Das Ziel dieses Vorhabens ist die Einrichtung einer Nachwuchsgruppe im Bereich digitale Bildanalytik. Die Nachwuchsgruppe soll hochdimensionale Bildinformationen von Geweben zu erfassen sowie auszuwerten. Dafür wird die Gruppe auch rechnergestützten Methoden zur Untersuchung räumlich verteilter biomedizinischer Daten entwickeln. Damit stärkt die Gruppe den Standort Heidelberg und das HiGHmed Konsortium. Die Gruppe wird am Institut für Computational Biomedicine gesiedelt (Leitung: Professor Julio Saez-Rodriguez). Die Gruppe wird mit der Gruppe von Prof. Saez-Rodriguez sowie mit anderen Partnern des HiGHmed Konsortiums, insbesondere dem Institut für Pathologie, zusammenarbeiten. Der Schwerpunkt wird zunächst auf dem Anwendungsfall Onkologie liegen.

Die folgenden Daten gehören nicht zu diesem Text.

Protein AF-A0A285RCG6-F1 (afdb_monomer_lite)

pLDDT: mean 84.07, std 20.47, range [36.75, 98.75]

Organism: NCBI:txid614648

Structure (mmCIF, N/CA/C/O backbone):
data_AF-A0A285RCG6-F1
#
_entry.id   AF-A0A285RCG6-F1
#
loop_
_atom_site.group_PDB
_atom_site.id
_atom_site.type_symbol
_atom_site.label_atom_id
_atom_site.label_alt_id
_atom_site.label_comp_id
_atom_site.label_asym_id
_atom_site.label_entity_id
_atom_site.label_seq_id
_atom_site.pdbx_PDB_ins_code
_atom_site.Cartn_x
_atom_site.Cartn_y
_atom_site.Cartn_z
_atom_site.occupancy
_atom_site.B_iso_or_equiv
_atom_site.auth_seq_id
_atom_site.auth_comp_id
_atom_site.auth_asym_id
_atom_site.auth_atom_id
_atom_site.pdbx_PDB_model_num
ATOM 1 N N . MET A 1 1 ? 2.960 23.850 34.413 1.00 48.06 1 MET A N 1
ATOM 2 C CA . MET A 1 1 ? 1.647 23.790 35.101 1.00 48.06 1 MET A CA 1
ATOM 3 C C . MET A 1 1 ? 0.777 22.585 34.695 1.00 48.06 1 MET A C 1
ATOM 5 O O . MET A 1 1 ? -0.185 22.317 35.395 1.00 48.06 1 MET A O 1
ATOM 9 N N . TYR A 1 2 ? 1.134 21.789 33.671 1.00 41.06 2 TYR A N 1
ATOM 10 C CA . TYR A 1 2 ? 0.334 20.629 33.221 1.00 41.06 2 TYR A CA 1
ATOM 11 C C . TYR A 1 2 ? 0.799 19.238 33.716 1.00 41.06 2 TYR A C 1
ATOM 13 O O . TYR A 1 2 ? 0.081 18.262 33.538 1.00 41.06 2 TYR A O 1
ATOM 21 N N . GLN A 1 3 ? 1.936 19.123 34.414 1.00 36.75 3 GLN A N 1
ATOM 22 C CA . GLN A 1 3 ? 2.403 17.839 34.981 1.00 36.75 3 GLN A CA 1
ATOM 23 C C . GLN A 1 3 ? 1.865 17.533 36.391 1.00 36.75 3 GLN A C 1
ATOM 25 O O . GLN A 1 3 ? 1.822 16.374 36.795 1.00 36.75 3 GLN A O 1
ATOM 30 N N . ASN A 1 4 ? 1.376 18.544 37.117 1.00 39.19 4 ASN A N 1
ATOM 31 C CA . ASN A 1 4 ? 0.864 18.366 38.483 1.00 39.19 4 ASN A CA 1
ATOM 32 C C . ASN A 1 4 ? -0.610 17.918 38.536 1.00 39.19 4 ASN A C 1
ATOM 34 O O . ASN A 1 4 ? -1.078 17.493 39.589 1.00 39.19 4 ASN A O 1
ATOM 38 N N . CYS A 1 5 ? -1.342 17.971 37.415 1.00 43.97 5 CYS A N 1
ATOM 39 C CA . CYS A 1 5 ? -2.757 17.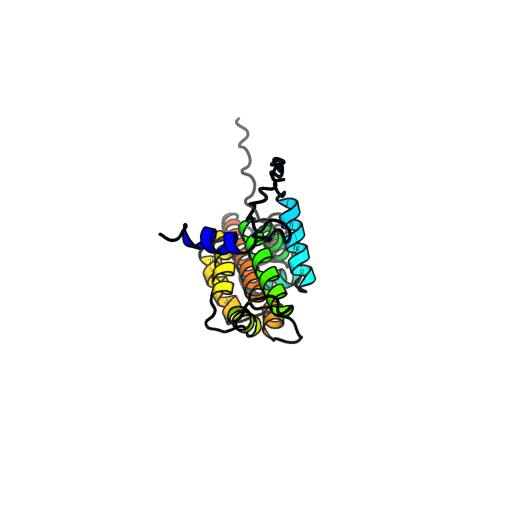585 37.377 1.00 43.97 5 CYS A CA 1
ATOM 40 C C . CYS A 1 5 ? -2.951 16.061 37.229 1.00 43.97 5 CYS A C 1
ATOM 42 O O . CYS A 1 5 ? -3.851 15.492 37.840 1.00 43.97 5 CYS A O 1
ATOM 44 N N . ILE A 1 6 ? -2.060 15.371 36.506 1.00 43.41 6 ILE A N 1
ATOM 45 C CA . ILE A 1 6 ? -2.158 13.915 36.271 1.00 43.41 6 ILE A CA 1
ATOM 46 C C . ILE A 1 6 ? -1.819 13.112 37.539 1.00 43.41 6 ILE A C 1
ATOM 48 O O . ILE A 1 6 ? -2.472 12.113 37.837 1.00 43.41 6 ILE A O 1
ATOM 52 N N . ILE A 1 7 ? -0.865 13.586 38.348 1.00 46.44 7 ILE A N 1
ATOM 53 C CA . ILE A 1 7 ? -0.499 12.943 39.624 1.00 46.44 7 ILE A CA 1
ATOM 54 C C . ILE A 1 7 ? -1.647 13.047 40.649 1.00 46.44 7 ILE A C 1
ATOM 56 O O . ILE A 1 7 ? -1.892 12.106 41.401 1.00 46.44 7 ILE A O 1
ATOM 60 N N . SER A 1 8 ? -2.403 14.151 40.634 1.00 44.25 8 SER A N 1
ATOM 61 C CA . SER A 1 8 ? -3.567 14.372 41.509 1.00 44.25 8 SER A CA 1
ATOM 62 C C . SER A 1 8 ? -4.716 13.390 41.234 1.00 44.25 8 SER A C 1
ATOM 64 O O . SER A 1 8 ? -5.339 12.878 42.168 1.00 44.25 8 SER A O 1
ATOM 66 N N . VAL A 1 9 ? -4.968 13.068 39.959 1.00 45.31 9 VAL A N 1
ATOM 67 C CA . VAL A 1 9 ? -6.043 12.143 39.560 1.00 45.31 9 VAL A CA 1
ATOM 68 C C . VAL A 1 9 ? -5.660 10.687 39.843 1.00 45.31 9 VAL A C 1
ATOM 70 O O . VAL A 1 9 ? -6.495 9.924 40.328 1.00 45.31 9 VAL A O 1
ATOM 73 N N . LEU A 1 10 ? -4.390 10.308 39.648 1.00 38.28 10 LEU A N 1
ATOM 74 C CA . LEU A 1 10 ? -3.929 8.939 39.912 1.00 38.28 10 LEU A CA 1
ATOM 75 C C . LEU A 1 10 ? -3.863 8.597 41.414 1.00 38.28 10 LEU A C 1
ATOM 77 O O . LEU A 1 10 ? -4.074 7.445 41.790 1.00 38.28 10 LEU A O 1
ATOM 81 N N . LEU A 1 11 ? -3.624 9.581 42.294 1.00 39.53 11 LEU A N 1
ATOM 82 C CA . LEU A 1 11 ? -3.581 9.346 43.745 1.00 39.53 11 LEU A CA 1
ATOM 83 C C . LEU A 1 11 ? -4.957 9.073 44.376 1.00 39.53 11 LEU A C 1
ATOM 85 O O . LEU A 1 11 ? -5.017 8.480 45.453 1.00 39.53 11 LEU A O 1
ATOM 89 N N . ARG A 1 12 ? -6.069 9.456 43.732 1.00 42.06 12 ARG A N 1
ATOM 90 C CA . ARG A 1 12 ? -7.420 9.228 44.281 1.00 42.06 12 ARG A CA 1
ATOM 91 C C . ARG A 1 12 ? -7.894 7.774 44.200 1.00 42.06 12 ARG A C 1
ATOM 93 O O . ARG A 1 12 ? -8.850 7.430 44.885 1.00 42.06 12 ARG A O 1
ATOM 100 N N . VAL A 1 13 ? -7.221 6.914 43.433 1.00 44.88 13 VAL A N 1
ATOM 101 C CA . VAL A 1 13 ? -7.636 5.512 43.222 1.00 44.88 13 VAL A CA 1
ATOM 102 C C . VAL A 1 13 ? -7.020 4.538 44.248 1.00 44.88 13 VAL A C 1
ATOM 104 O O . VAL A 1 13 ? -7.443 3.392 44.342 1.00 44.88 13 VAL A O 1
ATOM 107 N N . LEU A 1 14 ? -6.067 4.972 45.086 1.00 41.97 14 LEU A N 1
ATOM 108 C CA . LEU A 1 14 ? -5.276 4.076 45.954 1.00 41.97 14 LEU A CA 1
ATOM 109 C C . LEU A 1 14 ? -5.435 4.325 47.467 1.00 41.97 14 LEU A C 1
ATOM 111 O O . LEU A 1 14 ? -4.511 4.068 48.238 1.00 41.97 14 LEU A O 1
ATOM 115 N N . CYS A 1 15 ? -6.593 4.803 47.928 1.00 42.41 15 CYS A N 1
ATOM 116 C CA . CYS A 1 15 ? -6.899 4.880 49.362 1.00 42.41 15 CYS A CA 1
ATOM 117 C C . CYS A 1 15 ? -7.920 3.808 49.761 1.00 42.41 15 CYS A C 1
ATOM 119 O O . CYS A 1 15 ? -9.116 3.971 49.541 1.00 42.41 15 CYS A O 1
ATOM 121 N N . SER A 1 16 ? -7.455 2.729 50.397 1.00 49.59 16 SER A N 1
ATOM 122 C CA . SER A 1 16 ? -8.328 1.806 51.130 1.00 49.59 16 SER A CA 1
ATOM 123 C C . SER A 1 16 ? -8.360 2.213 52.604 1.00 49.59 16 SER A C 1
ATOM 125 O O . SER A 1 16 ? -7.315 2.350 53.239 1.00 49.59 16 SER A O 1
ATOM 127 N N . LYS A 1 17 ? -9.560 2.435 53.146 1.00 45.97 17 LYS A N 1
ATOM 128 C CA . LYS A 1 17 ? -9.786 2.842 54.540 1.00 45.97 17 LYS A CA 1
ATOM 129 C C . LYS A 1 17 ? -9.766 1.595 55.432 1.00 45.97 17 LYS A C 1
ATOM 131 O O . LYS A 1 17 ? -10.591 0.702 55.244 1.00 45.97 17 LYS A O 1
ATOM 136 N N . ASP A 1 18 ? -8.837 1.520 56.384 1.00 47.41 18 ASP A N 1
ATOM 137 C CA . ASP A 1 18 ? -8.845 0.471 57.411 1.00 47.41 18 ASP A CA 1
ATOM 138 C C . ASP A 1 18 ? -10.092 0.652 58.297 1.00 47.41 18 ASP A C 1
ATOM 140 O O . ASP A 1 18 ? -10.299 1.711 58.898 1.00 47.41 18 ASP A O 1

Nachwuchsgruppe "Medical Health Data"

Förderkennzeichen: 01ZZ2001
Gesamte Fördersumme: 1.390.241 EUR
Förderzeitraum: 2020 - 2025
Projektleitung: Dr. Sören Lukassen
Adresse: Berliner Institut für Gesundheitsforschung, Zentrum Digitale Gesundheit
Kapelle-Ufer 2
10117 Berlin

Nachwuchsgruppe "Medical Health Data"

Es wird eine Nachwuchsgruppe mit dem Schwerpunkt Medical Health Data im Rahmen der Aufbau- und Vernetzungsphase der Medizininformatik-Initiative (HiGHmed Konsortium) beantragt. Die Nachwuchsgruppe wird in einem öffentlichen und transparenten Auswahlverfahren ab Januar 2020 bestimmt. Der erfolgreiche Bewerber/die erfolgreiche Bewerberin wird Fähigkeiten in wenigstens drei der nachfolgenden Bereiche vorweisen können: multi-omics Datenanalyse, Big-Data-Analyse, mathemathische Modellierung und Methoden der Künstlichen Intelligenz. Der wissenschaftliche Fokus wird sich im Bereich der translationalen Forschung, Medical Health Data bzw. der personalisierten Medizin bewegen. In diesen Bereichen wird sich die Nachwuchsgruppe hervorragend in die Forschungsarbeit am BIH - Digital Health Center der Charité-Universitätsmedizin Berlin integrieren. Die Nachwuchsgruppe wird stark von der engen Verbindung und räumlichen Nähe zwischen dem BIH als exzellentes Forschungszentrum und der Charité als eines der renommiertesten Krankenhäuser Europas profitieren.